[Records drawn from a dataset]
=== Begin Enclosure ===
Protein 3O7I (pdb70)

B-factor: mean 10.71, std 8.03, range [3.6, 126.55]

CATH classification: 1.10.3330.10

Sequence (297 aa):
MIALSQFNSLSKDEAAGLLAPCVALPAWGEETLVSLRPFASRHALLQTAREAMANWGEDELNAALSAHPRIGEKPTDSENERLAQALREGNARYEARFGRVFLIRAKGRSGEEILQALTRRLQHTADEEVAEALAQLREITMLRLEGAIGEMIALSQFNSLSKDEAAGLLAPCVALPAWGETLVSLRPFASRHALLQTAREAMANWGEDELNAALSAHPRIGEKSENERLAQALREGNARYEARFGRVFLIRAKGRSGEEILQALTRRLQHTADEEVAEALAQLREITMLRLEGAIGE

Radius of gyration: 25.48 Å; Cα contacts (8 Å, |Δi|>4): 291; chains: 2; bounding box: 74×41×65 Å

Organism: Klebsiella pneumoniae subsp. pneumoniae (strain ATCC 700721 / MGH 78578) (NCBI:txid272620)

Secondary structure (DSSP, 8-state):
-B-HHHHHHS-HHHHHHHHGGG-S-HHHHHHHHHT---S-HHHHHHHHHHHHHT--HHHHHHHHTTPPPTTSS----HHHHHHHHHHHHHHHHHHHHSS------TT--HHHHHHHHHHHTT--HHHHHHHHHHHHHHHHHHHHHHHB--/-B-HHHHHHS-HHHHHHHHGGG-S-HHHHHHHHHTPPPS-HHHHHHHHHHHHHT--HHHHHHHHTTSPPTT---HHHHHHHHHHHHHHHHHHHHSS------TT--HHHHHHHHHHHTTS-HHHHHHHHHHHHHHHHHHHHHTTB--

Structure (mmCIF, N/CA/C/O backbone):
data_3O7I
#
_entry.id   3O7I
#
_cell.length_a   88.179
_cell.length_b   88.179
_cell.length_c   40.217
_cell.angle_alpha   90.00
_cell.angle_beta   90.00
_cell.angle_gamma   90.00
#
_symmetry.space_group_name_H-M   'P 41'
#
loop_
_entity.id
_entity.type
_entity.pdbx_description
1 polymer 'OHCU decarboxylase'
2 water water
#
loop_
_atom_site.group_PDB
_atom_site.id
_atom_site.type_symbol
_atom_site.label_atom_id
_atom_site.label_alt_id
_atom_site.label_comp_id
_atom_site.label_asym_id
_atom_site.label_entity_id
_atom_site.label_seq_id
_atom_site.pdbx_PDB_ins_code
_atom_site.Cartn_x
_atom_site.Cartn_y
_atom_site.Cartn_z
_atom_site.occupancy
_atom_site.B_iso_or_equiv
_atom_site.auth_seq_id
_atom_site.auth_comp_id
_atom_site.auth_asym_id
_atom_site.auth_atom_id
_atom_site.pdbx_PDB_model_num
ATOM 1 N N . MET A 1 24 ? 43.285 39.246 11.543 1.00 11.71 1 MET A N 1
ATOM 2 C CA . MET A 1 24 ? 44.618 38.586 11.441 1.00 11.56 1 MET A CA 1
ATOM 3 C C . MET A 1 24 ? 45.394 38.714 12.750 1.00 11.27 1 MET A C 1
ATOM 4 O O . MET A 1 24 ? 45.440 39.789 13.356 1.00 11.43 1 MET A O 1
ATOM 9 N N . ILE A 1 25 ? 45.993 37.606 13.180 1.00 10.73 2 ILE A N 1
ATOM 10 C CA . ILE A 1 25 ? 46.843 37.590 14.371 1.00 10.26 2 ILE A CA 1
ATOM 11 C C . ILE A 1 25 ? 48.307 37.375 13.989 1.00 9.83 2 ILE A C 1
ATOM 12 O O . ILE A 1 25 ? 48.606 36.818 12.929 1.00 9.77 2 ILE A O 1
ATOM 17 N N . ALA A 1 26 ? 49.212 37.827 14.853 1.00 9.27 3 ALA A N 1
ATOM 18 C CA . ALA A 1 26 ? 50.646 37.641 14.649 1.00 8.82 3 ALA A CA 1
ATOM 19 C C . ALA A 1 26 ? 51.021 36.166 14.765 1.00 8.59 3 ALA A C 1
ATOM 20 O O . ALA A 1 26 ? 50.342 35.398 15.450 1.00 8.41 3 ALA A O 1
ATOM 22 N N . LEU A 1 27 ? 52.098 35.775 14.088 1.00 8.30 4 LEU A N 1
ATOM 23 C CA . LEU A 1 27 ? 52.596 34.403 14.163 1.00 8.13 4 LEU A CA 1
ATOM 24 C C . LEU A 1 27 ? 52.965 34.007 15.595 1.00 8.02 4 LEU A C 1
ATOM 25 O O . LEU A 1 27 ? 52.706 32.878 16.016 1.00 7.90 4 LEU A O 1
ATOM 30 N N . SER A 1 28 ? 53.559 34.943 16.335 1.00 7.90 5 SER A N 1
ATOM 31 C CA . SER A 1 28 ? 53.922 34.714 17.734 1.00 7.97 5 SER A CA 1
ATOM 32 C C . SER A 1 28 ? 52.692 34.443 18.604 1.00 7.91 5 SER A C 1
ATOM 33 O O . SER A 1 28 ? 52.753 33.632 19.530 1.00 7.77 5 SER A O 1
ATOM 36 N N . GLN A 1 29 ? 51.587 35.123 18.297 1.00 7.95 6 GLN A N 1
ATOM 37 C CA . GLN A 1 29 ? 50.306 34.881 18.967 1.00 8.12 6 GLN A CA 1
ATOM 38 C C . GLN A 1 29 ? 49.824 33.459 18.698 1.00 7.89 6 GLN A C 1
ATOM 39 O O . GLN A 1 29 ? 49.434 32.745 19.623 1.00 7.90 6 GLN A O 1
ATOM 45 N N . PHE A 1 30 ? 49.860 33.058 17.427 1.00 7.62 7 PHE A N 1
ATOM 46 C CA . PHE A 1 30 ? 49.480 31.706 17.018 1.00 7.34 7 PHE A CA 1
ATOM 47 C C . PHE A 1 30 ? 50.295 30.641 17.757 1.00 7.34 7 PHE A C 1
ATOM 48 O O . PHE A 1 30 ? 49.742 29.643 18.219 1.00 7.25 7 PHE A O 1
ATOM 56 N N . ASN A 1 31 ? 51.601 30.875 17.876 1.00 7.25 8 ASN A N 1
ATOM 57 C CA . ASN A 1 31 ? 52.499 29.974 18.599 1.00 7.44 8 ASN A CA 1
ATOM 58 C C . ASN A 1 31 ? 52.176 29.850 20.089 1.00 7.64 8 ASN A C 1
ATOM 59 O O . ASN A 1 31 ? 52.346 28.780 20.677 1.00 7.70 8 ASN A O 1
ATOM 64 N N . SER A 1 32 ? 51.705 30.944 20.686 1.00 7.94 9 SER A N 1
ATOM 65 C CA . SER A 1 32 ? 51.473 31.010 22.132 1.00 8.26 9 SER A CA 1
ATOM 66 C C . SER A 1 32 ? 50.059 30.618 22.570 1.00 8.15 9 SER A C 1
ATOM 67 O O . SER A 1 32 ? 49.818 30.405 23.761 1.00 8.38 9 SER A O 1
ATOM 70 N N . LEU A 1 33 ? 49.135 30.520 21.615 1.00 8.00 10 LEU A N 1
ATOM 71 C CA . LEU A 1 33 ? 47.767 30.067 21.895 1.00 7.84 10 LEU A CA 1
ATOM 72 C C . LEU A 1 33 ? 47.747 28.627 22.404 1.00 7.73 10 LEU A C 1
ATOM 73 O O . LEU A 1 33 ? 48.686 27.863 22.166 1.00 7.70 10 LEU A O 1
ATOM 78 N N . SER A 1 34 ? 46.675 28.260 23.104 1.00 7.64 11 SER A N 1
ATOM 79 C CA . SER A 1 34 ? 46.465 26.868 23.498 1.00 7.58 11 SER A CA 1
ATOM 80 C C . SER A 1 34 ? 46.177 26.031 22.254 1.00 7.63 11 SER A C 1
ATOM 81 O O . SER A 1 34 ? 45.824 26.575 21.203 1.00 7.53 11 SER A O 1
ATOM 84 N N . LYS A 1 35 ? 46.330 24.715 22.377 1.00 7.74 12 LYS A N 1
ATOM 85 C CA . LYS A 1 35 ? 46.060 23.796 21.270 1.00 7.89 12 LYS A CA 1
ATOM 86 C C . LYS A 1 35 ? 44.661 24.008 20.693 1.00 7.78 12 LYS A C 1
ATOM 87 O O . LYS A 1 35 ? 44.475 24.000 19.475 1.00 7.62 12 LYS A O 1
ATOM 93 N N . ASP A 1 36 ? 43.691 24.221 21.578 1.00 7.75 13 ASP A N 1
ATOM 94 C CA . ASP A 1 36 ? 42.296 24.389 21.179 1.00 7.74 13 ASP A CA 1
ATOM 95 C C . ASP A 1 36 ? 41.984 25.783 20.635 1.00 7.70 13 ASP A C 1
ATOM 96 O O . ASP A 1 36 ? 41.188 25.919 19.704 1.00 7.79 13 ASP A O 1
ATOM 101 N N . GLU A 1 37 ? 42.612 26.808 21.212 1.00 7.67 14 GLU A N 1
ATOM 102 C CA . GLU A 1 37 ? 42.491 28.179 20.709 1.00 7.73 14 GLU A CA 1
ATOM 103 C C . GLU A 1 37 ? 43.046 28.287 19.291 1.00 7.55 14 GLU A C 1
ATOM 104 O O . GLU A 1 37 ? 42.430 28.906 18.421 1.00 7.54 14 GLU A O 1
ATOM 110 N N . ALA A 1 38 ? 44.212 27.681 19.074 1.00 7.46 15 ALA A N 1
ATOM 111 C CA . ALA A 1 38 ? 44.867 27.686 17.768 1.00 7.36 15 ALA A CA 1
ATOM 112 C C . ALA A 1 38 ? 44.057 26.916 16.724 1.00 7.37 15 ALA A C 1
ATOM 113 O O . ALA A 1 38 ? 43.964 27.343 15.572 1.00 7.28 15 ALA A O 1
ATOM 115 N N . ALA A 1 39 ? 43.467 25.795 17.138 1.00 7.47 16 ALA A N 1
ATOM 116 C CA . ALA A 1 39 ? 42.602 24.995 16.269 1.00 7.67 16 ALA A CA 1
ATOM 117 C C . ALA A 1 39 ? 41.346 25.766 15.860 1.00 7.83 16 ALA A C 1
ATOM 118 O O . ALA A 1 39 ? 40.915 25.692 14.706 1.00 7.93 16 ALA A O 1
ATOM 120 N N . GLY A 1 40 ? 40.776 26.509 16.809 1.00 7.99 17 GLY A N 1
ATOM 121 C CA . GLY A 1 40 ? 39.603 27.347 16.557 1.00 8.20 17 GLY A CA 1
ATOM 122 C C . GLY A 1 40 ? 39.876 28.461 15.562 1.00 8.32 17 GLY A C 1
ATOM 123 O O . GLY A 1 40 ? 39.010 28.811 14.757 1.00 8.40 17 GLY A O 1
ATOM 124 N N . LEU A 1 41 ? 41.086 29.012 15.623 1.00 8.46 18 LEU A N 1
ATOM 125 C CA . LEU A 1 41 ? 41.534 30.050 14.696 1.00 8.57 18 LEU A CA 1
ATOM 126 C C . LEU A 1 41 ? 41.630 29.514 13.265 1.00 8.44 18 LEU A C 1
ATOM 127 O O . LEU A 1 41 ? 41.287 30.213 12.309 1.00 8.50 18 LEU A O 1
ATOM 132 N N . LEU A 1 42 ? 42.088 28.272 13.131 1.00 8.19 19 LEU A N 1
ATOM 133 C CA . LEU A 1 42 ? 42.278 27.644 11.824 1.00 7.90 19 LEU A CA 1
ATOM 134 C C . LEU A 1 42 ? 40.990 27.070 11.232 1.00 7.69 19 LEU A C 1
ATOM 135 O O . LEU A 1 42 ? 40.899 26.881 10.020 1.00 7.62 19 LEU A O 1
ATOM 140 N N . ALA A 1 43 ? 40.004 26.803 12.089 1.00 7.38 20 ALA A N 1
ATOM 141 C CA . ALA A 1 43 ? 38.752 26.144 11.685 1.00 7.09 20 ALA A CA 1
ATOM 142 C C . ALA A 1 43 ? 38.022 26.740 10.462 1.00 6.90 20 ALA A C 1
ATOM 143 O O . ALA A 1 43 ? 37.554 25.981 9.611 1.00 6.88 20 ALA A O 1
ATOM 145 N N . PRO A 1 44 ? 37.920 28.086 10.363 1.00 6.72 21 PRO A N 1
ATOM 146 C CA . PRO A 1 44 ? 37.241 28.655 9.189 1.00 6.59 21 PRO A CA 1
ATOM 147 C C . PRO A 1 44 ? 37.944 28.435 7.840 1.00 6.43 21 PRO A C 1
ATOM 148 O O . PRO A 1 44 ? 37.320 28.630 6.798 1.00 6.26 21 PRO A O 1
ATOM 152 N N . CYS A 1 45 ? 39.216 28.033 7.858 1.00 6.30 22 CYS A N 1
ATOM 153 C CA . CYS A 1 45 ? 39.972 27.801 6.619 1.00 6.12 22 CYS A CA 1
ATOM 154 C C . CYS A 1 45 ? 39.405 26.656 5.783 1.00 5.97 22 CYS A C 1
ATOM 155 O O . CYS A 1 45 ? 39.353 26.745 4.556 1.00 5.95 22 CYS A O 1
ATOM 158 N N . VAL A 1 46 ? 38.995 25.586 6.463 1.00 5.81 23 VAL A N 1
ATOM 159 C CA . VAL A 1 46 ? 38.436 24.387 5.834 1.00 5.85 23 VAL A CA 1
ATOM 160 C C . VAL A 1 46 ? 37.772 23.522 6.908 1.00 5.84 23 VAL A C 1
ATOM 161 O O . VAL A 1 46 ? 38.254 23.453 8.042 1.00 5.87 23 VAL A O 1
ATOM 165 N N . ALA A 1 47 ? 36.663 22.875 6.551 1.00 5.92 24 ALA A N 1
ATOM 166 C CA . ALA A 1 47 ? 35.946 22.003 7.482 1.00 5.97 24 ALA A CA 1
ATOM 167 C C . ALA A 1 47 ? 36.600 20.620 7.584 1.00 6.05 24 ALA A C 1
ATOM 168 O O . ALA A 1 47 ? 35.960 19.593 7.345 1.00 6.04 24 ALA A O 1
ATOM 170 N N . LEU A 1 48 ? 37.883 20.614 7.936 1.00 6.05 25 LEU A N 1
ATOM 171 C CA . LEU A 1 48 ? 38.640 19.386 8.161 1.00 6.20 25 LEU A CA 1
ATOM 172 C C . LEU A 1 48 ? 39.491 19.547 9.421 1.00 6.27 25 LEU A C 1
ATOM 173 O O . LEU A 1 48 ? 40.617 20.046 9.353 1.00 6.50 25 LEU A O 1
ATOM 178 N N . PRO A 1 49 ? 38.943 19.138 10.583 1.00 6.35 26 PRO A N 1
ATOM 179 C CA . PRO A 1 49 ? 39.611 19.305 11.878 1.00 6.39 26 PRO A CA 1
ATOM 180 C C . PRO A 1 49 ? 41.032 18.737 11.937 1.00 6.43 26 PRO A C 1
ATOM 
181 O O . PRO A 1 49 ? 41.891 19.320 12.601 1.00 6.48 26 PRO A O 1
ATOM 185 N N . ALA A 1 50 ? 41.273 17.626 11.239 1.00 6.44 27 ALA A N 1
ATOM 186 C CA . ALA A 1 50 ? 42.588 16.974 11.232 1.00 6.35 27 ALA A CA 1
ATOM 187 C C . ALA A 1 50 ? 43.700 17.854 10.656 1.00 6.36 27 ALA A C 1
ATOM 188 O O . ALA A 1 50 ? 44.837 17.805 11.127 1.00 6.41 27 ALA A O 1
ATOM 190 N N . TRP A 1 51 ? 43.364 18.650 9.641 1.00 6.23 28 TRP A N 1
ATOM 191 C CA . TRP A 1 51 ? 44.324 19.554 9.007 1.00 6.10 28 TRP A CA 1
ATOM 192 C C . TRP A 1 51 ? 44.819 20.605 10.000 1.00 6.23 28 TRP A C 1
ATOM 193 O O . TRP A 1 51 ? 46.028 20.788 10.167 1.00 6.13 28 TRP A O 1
=== End Enclosure ===
=== Begin Enclosure ===
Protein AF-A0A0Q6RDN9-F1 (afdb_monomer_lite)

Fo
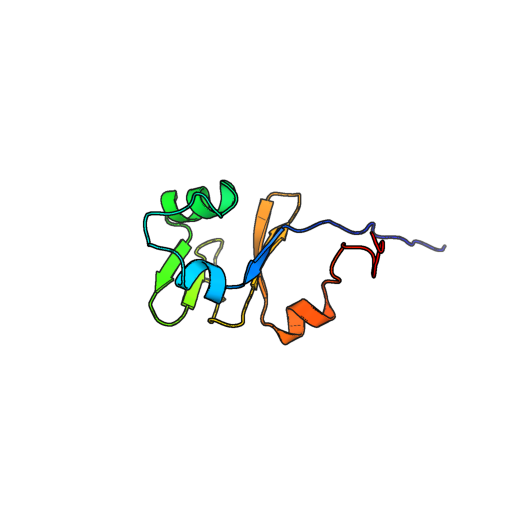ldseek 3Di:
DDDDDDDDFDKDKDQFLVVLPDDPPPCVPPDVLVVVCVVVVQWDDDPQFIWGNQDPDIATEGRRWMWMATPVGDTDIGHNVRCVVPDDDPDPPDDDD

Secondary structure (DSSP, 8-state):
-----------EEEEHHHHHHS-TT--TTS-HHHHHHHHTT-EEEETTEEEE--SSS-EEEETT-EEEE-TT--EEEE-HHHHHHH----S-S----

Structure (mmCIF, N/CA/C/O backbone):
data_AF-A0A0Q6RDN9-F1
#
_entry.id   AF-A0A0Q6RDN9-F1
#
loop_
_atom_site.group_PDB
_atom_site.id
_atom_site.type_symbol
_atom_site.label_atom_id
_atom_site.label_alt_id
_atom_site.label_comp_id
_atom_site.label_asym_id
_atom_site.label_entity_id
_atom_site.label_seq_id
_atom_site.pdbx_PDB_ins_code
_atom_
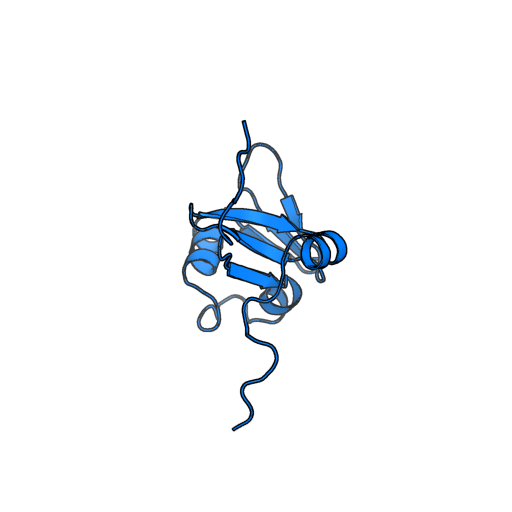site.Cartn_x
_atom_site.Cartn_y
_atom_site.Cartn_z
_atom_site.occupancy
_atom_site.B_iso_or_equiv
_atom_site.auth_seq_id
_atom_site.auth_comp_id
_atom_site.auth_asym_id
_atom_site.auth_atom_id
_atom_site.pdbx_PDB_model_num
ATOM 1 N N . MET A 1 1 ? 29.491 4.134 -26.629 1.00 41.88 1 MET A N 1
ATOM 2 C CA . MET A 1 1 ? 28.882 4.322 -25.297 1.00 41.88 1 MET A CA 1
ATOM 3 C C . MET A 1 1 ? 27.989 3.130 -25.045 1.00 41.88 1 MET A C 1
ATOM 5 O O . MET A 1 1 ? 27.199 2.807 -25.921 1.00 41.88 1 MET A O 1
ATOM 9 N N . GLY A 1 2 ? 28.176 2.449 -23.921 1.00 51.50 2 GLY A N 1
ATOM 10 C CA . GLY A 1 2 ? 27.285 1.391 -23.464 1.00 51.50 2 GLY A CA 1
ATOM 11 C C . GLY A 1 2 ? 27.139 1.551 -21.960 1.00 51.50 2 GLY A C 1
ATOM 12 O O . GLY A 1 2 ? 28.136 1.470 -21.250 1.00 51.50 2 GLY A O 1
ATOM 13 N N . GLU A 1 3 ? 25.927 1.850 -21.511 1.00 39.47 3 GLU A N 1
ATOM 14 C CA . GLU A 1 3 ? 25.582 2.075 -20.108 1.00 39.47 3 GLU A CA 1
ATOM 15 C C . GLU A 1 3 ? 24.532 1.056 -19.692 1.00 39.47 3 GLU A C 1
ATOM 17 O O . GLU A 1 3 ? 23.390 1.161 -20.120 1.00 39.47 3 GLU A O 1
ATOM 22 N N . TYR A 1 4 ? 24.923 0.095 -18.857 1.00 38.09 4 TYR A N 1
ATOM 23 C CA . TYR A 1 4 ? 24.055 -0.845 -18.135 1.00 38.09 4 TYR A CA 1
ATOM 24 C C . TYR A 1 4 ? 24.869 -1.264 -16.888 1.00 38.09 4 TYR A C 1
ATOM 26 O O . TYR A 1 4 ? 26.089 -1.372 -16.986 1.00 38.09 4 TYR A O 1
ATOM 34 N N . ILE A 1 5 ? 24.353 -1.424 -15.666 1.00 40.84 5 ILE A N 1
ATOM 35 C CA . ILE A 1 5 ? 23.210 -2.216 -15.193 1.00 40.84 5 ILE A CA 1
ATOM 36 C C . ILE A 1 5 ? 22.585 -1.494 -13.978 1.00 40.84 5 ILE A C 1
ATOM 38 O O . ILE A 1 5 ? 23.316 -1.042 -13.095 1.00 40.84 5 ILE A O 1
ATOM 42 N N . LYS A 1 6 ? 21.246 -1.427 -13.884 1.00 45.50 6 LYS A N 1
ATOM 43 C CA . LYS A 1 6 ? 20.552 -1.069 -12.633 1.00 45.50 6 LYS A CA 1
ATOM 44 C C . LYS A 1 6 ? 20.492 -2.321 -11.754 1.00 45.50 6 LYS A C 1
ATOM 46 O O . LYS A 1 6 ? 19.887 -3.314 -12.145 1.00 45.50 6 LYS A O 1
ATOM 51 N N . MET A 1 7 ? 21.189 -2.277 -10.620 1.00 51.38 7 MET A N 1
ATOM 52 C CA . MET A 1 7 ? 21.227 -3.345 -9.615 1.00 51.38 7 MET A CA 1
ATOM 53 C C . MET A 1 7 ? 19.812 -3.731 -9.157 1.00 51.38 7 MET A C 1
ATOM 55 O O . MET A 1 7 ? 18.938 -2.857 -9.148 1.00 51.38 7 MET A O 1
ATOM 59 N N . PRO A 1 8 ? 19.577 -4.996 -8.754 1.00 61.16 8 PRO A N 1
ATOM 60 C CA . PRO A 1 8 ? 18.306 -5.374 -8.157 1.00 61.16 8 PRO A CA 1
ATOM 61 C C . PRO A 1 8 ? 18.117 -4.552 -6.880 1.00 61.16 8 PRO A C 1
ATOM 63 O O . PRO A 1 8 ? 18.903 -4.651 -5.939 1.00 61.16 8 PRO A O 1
=== End Enclosure ===
» **What the exercise asks**
From the records above, print only the lines between the one holding "ATOM 12 O O . ILE" and the one holding "ATOM 22 N N . LEU", inclusive, exactly as they stand.

» **The completed task**
ATOM 12 O O . ILE A 1 25 ? 48.606 36.818 12.929 1.00 9.77 2 ILE A O 1
ATOM 17 N N . ALA A 1 26 ? 49.212 37.827 14.853 1.00 9.27 3 ALA A N 1
ATOM 18 C CA . ALA A 1 26 ? 50.646 37.641 14.649 1.00 8.82 3 ALA A CA 1
ATOM 19 C C . ALA A 1 26 ? 51.021 36.166 14.765 1.00 8.59 3 ALA A C 1
ATOM 20 O O . ALA A 1 26 ? 50.342 35.398 15.450 1.00 8.41 3 ALA A O 1
ATOM 22 N N . LEU A 1 27 ? 52.098 35.775 14.088 1.00 8.30 4 LEU A N 1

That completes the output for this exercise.